EXERCISE BRIEF
Reproduce exactly, and only, the lines of the material below running from the line bearing "ATOM 20 C C" through the line bearing "ATOM 54 O O". Leave any pictures out.

EXTRACTED DATA

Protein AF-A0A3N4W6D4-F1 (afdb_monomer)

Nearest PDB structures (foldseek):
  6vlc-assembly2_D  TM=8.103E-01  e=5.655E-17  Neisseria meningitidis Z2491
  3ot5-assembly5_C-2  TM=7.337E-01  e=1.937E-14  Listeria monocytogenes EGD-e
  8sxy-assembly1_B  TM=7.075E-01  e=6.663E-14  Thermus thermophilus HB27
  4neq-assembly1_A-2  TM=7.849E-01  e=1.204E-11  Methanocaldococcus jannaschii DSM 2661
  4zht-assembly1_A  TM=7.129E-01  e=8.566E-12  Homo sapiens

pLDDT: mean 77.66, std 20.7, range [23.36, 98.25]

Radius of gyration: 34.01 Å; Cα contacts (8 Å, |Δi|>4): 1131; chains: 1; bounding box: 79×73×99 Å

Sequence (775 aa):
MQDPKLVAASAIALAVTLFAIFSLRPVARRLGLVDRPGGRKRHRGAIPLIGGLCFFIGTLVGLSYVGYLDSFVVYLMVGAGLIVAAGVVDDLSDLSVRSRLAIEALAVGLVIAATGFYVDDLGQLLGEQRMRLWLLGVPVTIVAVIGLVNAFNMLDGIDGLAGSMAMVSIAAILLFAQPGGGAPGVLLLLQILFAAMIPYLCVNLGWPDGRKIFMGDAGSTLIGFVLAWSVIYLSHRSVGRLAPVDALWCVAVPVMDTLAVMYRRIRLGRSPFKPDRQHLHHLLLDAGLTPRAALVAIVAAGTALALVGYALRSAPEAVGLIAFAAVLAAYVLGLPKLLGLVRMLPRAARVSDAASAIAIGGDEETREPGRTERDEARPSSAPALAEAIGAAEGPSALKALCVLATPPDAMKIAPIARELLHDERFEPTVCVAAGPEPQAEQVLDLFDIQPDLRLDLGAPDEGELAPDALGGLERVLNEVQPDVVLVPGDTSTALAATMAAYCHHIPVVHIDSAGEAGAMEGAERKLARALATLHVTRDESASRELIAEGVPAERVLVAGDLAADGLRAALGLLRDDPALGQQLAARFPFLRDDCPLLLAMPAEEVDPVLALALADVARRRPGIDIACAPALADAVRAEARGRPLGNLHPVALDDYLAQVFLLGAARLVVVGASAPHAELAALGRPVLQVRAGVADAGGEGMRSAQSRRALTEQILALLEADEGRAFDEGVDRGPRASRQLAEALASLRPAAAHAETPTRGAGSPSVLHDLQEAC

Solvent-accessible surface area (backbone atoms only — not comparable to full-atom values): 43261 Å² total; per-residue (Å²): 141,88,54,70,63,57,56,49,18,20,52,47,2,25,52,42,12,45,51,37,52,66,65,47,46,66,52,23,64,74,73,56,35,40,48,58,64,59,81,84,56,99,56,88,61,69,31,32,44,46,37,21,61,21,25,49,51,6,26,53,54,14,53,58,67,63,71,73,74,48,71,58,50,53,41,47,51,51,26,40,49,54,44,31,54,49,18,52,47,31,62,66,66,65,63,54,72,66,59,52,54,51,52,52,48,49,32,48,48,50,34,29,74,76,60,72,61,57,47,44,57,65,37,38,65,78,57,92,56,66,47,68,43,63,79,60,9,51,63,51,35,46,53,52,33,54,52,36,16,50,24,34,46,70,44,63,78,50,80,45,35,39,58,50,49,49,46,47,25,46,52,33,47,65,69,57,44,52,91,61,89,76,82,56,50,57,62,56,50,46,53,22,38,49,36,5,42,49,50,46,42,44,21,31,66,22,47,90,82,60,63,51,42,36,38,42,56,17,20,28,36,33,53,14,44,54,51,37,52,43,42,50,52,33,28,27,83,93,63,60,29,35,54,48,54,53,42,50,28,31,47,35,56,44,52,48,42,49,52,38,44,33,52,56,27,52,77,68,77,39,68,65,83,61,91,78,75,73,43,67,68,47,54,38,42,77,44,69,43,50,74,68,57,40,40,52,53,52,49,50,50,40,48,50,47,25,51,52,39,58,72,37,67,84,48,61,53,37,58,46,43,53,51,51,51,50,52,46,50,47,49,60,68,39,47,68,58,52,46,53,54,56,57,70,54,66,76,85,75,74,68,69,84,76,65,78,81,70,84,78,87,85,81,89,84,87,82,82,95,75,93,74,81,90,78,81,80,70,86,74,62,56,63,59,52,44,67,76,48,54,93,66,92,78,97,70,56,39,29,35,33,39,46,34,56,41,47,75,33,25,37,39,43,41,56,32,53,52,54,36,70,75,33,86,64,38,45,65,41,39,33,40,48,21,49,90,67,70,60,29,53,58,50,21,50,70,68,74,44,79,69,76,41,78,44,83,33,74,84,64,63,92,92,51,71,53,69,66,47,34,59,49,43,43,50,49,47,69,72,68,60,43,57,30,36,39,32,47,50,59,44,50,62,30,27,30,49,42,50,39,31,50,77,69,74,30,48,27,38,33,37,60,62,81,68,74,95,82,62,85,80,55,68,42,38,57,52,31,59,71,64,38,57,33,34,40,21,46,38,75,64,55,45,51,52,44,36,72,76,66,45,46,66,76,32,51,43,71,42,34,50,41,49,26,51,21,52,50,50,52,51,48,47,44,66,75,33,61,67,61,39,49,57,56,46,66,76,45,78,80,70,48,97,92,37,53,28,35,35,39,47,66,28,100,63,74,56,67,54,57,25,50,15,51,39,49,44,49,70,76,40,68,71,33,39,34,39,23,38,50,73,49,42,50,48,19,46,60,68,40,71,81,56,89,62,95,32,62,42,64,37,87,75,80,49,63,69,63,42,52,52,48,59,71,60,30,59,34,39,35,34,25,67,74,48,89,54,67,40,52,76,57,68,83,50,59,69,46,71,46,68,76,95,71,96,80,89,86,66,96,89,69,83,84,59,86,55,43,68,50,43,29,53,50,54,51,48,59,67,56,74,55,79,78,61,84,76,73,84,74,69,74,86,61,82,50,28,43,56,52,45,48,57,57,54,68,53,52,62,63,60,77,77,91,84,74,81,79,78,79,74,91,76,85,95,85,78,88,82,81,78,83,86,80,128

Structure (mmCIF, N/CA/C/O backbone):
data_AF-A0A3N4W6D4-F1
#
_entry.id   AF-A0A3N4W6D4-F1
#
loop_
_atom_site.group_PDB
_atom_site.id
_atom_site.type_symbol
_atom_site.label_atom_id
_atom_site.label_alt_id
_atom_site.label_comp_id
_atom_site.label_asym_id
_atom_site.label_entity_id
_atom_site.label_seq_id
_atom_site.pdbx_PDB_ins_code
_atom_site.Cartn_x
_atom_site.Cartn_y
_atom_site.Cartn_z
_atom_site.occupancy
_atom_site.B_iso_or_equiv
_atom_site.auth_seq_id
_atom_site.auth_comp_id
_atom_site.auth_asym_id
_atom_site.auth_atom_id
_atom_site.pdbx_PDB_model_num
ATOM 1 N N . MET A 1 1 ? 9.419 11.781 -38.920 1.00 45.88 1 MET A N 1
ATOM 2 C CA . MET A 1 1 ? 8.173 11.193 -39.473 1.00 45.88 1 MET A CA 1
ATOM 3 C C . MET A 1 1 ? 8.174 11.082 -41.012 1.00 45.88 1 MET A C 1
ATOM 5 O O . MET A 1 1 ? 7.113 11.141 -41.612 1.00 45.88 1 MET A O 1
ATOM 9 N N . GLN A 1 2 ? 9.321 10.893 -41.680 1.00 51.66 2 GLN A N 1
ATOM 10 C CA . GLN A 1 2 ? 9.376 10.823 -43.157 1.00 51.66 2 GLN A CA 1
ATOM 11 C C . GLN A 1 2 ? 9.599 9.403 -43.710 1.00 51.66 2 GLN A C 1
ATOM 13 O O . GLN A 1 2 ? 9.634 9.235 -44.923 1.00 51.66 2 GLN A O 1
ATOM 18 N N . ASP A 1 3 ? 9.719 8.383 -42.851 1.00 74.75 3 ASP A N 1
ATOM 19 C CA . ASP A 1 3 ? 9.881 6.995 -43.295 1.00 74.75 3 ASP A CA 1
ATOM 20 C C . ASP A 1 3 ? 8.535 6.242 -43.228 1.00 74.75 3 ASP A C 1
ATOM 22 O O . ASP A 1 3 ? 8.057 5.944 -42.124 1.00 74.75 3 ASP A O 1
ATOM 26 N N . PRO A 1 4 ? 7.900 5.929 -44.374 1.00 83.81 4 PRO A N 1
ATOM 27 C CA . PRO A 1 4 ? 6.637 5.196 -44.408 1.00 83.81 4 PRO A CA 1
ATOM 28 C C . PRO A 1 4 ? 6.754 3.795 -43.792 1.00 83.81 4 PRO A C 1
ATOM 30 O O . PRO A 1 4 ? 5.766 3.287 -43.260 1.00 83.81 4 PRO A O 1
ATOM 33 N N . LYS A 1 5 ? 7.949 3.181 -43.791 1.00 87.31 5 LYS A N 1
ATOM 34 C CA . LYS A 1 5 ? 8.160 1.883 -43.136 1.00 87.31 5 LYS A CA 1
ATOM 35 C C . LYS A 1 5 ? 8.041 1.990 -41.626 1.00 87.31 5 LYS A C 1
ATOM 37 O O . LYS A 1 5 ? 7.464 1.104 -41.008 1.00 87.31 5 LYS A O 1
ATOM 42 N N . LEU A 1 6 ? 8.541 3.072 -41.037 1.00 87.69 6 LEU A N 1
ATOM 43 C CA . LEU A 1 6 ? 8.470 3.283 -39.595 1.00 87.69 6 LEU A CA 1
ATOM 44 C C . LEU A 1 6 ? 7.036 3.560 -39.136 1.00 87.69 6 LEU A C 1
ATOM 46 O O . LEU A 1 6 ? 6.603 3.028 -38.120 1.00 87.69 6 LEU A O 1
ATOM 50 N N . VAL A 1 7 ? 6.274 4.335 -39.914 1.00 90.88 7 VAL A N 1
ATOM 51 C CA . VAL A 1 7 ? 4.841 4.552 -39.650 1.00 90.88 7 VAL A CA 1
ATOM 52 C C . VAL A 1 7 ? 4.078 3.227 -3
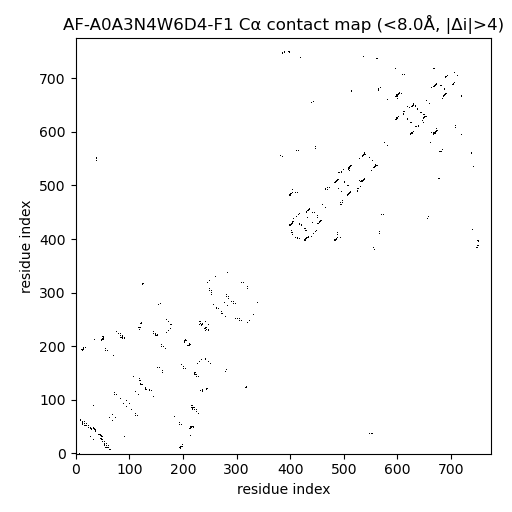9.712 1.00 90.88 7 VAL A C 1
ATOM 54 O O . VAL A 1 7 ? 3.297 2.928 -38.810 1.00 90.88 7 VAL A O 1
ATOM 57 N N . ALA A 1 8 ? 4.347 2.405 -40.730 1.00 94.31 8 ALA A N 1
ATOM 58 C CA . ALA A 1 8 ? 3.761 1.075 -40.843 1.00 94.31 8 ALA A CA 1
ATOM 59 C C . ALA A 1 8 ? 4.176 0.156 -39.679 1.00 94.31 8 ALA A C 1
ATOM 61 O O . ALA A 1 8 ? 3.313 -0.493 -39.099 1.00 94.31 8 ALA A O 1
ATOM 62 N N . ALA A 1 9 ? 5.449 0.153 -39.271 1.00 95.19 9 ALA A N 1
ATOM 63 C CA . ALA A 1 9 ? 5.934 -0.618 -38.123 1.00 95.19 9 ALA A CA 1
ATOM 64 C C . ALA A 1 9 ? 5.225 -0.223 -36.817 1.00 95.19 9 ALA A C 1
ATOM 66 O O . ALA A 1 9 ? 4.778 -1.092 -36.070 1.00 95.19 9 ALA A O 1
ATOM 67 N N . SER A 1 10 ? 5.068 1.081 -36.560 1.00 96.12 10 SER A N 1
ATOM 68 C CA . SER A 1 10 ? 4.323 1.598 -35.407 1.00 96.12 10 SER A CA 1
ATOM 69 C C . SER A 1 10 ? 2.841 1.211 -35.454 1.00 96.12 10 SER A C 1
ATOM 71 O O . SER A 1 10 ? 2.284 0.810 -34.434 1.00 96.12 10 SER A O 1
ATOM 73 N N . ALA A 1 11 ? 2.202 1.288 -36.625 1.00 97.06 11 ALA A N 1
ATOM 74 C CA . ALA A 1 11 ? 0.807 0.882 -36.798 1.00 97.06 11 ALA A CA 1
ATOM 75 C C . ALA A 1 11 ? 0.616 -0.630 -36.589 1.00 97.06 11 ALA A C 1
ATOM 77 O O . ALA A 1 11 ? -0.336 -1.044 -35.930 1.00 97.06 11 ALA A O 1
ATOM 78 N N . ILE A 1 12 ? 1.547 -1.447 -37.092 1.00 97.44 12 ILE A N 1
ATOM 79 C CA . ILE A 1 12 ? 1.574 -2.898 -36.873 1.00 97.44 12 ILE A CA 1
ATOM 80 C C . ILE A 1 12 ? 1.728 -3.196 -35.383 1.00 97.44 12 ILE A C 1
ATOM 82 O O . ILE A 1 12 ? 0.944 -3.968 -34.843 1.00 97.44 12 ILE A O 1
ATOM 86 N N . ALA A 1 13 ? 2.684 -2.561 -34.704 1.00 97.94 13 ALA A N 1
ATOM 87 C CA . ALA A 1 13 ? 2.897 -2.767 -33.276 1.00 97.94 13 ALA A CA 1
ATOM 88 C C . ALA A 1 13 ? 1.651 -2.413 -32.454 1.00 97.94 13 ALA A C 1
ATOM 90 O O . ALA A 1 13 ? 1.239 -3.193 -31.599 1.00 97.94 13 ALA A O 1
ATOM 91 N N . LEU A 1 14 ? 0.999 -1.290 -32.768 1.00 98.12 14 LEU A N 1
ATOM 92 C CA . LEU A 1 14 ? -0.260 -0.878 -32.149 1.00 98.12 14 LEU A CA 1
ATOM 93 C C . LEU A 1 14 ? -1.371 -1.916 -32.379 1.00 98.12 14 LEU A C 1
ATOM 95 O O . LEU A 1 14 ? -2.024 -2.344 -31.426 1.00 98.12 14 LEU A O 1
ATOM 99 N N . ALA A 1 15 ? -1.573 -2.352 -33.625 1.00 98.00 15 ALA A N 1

YOUR RESPONSE
ATOM 20 C C . ASP A 1 3 ? 8.535 6.242 -43.228 1.00 74.75 3 ASP A C 1
ATOM 22 O O . ASP A 1 3 ? 8.057 5.944 -42.124 1.00 74.75 3 ASP A O 1
ATOM 26 N N . PRO A 1 4 ? 7.900 5.929 -44.374 1.00 83.81 4 PRO A N 1
ATOM 27 C CA . PRO A 1 4 ? 6.637 5.196 -44.408 1.00 83.81 4 PRO A CA 1
ATOM 28 C C . PRO A 1 4 ? 6.754 3.795 -43.792 1.00 83.81 4 PRO A C 1
ATOM 30 O O . PRO A 1 4 ? 5.766 3.287 -43.260 1.00 83.81 4 PRO A O 1
ATOM 33 N N . LYS A 1 5 ? 7.949 3.181 -43.791 1.00 87.31 5 LYS A N 1
ATOM 34 C CA . LYS A 1 5 ? 8.160 1.883 -43.136 1.00 87.31 5 LYS A CA 1
ATOM 35 C C . LYS A 1 5 ? 8.041 1.990 -41.626 1.00 87.31 5 LYS A C 1
ATOM 37 O O . LYS A 1 5 ? 7.464 1.104 -41.008 1.00 87.31 5 LYS A O 1
ATOM 42 N N . LEU A 1 6 ? 8.541 3.072 -41.037 1.00 87.69 6 LEU A N 1
ATOM 43 C CA . LEU A 1 6 ? 8.470 3.283 -39.595 1.00 87.69 6 LEU A CA 1
ATOM 44 C C . LEU A 1 6 ? 7.036 3.560 -39.136 1.00 87.69 6 LEU A C 1
ATOM 46 O O . LEU A 1 6 ? 6.603 3.028 -38.120 1.00 87.69 6 LEU A O 1
ATOM 50 N N . VAL A 1 7 ? 6.274 4.335 -39.914 1.00 90.88 7 VAL A N 1
ATOM 51 C CA . VAL A 1 7 ? 4.841 4.552 -39.650 1.00 90.88 7 VAL A CA 1
ATOM 52 C C . VAL A 1 7 ? 4.078 3.227 -3
9.712 1.00 90.88 7 VAL A C 1
ATOM 54 O O . VAL A 1 7 ? 3.297 2.928 -38.810 1.00 90.88 7 VAL A O 1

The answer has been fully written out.